- Goal of the exercise
Without any pictures, print the lines below from the one that has "ATOM 146 C C" through the one that has "ATOM 162 C C", exactly and nothing else.
----------------------------------------
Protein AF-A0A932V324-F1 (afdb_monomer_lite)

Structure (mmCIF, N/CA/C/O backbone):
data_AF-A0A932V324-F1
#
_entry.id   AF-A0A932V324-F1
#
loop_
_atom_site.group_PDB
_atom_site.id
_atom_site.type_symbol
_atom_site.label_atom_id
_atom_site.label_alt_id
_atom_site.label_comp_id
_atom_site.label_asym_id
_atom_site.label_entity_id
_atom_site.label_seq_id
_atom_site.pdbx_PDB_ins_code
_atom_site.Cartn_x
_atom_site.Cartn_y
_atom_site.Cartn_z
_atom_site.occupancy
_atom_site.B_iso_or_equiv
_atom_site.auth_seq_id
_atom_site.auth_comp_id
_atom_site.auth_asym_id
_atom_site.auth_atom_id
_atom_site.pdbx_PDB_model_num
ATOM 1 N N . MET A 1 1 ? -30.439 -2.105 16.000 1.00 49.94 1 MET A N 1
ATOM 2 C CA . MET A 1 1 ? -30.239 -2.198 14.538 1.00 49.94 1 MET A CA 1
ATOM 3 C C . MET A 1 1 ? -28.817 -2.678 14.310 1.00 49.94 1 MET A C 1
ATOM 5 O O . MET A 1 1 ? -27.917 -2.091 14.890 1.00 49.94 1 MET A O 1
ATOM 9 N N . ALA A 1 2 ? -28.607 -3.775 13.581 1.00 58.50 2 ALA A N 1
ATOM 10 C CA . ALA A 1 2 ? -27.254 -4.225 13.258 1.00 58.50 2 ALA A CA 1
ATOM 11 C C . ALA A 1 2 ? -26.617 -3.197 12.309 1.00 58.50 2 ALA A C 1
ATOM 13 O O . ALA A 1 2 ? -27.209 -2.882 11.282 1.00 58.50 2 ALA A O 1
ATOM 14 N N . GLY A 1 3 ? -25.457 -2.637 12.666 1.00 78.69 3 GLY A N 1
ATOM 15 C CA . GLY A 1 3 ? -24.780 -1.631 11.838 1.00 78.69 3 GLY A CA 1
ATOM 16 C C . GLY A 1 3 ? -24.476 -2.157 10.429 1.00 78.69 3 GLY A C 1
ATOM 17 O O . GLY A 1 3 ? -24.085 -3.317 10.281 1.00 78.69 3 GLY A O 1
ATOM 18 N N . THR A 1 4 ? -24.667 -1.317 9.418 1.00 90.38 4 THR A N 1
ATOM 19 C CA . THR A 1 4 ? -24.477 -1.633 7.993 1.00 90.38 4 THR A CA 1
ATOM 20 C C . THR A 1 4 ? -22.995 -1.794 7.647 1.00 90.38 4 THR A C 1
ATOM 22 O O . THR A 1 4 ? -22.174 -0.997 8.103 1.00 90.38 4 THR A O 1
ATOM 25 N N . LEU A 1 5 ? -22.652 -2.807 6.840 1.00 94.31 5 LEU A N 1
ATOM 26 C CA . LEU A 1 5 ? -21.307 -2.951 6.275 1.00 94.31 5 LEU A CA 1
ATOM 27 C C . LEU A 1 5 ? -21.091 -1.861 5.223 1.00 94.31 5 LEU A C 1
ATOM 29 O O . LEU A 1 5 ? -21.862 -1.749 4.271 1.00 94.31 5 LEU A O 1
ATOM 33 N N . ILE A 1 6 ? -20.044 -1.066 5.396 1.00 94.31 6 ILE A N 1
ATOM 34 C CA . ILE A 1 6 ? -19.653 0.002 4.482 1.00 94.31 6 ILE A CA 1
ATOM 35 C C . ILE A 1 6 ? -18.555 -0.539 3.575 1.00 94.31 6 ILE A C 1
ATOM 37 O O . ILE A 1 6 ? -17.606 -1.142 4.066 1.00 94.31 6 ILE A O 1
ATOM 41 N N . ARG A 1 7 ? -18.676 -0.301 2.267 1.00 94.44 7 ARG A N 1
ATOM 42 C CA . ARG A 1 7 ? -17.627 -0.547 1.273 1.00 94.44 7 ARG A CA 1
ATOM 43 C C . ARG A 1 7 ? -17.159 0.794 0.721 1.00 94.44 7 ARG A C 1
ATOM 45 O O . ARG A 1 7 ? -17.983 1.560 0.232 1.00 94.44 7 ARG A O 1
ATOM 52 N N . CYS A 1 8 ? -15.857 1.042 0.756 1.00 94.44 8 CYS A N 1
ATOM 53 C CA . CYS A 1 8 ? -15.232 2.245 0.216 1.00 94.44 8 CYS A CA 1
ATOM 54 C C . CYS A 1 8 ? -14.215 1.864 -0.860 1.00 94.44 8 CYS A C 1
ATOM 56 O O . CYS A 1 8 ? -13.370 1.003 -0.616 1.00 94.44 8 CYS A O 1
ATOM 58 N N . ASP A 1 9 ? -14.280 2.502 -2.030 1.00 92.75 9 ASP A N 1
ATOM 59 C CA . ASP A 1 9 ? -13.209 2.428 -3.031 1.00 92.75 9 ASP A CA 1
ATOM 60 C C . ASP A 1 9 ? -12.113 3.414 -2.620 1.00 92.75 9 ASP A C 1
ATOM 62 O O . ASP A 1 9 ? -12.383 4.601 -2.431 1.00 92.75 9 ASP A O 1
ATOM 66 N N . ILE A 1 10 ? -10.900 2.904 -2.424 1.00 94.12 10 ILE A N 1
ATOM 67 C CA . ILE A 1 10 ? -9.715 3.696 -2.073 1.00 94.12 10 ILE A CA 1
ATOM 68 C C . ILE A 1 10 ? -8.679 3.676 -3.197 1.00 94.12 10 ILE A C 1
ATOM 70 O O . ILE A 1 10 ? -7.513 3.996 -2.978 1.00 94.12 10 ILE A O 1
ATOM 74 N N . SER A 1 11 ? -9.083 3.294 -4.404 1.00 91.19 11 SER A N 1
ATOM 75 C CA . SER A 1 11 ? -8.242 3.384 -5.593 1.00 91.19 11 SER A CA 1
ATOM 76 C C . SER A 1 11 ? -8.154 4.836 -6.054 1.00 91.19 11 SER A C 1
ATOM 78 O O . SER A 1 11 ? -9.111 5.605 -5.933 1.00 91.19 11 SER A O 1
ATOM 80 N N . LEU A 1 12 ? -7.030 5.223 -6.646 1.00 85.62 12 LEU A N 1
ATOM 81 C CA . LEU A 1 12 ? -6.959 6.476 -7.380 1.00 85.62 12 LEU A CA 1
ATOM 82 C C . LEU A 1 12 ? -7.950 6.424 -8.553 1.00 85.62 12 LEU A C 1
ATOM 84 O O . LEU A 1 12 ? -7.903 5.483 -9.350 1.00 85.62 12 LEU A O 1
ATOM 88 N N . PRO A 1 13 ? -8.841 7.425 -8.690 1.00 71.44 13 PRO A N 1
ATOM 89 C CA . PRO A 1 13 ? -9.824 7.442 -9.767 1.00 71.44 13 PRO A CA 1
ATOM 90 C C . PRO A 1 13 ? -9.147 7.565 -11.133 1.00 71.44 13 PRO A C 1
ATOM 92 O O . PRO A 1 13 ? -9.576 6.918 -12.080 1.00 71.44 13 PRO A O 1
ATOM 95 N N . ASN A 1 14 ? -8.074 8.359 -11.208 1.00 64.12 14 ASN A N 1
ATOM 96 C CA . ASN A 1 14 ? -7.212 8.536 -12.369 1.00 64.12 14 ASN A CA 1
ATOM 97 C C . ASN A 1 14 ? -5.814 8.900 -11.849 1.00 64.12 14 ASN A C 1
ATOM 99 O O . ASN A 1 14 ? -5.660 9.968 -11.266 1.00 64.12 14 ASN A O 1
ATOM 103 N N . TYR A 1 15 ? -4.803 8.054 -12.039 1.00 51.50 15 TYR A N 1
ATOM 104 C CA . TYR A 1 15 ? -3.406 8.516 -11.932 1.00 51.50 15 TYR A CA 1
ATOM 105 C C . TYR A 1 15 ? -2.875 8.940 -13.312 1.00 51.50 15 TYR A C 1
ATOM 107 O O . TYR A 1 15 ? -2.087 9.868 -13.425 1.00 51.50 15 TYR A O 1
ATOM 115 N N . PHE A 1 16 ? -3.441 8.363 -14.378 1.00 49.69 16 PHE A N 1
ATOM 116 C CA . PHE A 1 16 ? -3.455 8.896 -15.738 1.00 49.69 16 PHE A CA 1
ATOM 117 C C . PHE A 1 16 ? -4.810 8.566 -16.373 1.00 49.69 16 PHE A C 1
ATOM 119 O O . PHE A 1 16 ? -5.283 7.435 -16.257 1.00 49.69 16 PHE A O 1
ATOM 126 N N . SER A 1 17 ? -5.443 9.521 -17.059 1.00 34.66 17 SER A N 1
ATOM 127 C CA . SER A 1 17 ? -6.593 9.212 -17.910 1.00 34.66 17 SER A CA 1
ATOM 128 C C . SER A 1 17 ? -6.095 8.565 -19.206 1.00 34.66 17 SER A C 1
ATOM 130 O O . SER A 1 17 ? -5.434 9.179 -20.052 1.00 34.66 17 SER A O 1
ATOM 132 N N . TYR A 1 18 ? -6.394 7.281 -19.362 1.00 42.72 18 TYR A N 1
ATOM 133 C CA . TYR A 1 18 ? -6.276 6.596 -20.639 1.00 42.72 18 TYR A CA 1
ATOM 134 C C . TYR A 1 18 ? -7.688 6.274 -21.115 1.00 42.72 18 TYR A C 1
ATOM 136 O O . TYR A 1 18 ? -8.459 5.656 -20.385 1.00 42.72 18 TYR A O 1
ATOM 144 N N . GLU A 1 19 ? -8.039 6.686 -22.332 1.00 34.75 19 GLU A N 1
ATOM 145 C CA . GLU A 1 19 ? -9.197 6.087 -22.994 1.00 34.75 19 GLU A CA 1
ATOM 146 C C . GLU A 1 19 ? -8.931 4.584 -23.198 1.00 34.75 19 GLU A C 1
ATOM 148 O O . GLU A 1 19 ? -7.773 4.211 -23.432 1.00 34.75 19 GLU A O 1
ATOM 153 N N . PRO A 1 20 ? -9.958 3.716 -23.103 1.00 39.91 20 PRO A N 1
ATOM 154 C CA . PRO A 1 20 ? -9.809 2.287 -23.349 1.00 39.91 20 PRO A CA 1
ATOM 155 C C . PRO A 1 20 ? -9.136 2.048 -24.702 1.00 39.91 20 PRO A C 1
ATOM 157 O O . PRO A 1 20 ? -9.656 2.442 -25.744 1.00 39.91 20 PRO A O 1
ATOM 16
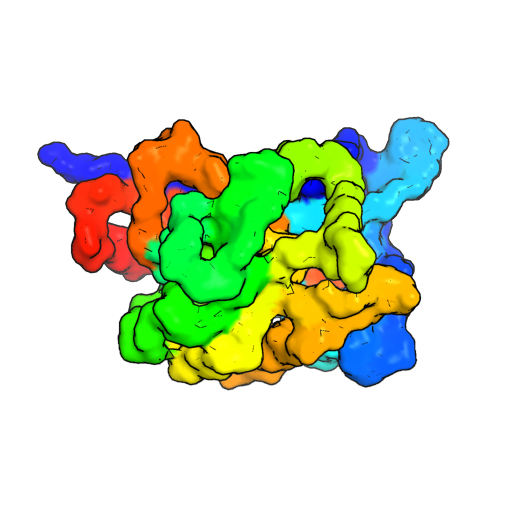0 N N . ALA A 1 21 ? -7.971 1.409 -24.690 1.00 44.28 21 ALA A N 1
ATOM 161 C CA . ALA A 1 21 ? -7.265 1.040 -25.904 1.00 44.28 21 ALA A CA 1
ATOM 162 C C . ALA A 1 21 ? -7.636 -0.408 -26.273 1.00 44.28 21 ALA A C 1
ATOM 164 O O . ALA A 1 21 ? -7.375 -1.315 -25.475 1.00 44.28 21 ALA A O 1
ATOM 165 N N . PRO A 1 22 ? -8.272 -0.662 -27.430 1.00 39.88 22 PRO A N 1
ATOM 166 C CA . PRO A 1 22 ? -8.495 -2.023 -27.899 1.00 39.88 22 PRO A CA 1
ATOM 167 C C . PRO A 1 22 ? -7.140 -2.676 -28.225 1.00 39.88 22 PRO A C 1
ATOM 169 O O . PRO A 1 22 ? -6.317 -2.084 -28.918 1.00 39.88 22 PRO A O 1
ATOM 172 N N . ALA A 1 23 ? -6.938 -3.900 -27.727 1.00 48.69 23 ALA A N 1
----------------------------------------
- Finished task
ATOM 146 C C . GLU A 1 19 ? -8.931 4.584 -23.198 1.00 34.75 19 GLU A C 1
ATOM 148 O O . GLU A 1 19 ? -7.773 4.211 -23.432 1.00 34.75 19 GLU A O 1
ATOM 153 N N . PRO A 1 20 ? -9.958 3.716 -23.103 1.00 39.91 20 PRO A N 1
ATOM 154 C CA . PRO A 1 20 ? -9.809 2.287 -23.349 1.00 39.91 20 PRO A CA 1
ATOM 155 C C . PRO A 1 20 ? -9.136 2.048 -24.702 1.00 39.91 20 PRO A C 1
ATOM 157 O O . PRO A 1 20 ? -9.656 2.442 -25.744 1.00 39.91 20 PRO A O 1
ATOM 16
0 N N . ALA A 1 21 ? -7.971 1.409 -24.690 1.00 44.28 21 ALA A N 1
ATOM 161 C CA . ALA A 1 21 ? -7.265 1.040 -25.904 1.00 44.28 21 ALA A CA 1
ATOM 162 C C . ALA A 1 21 ? -7.636 -0.408 -26.273 1.00 44.28 21 ALA A C 1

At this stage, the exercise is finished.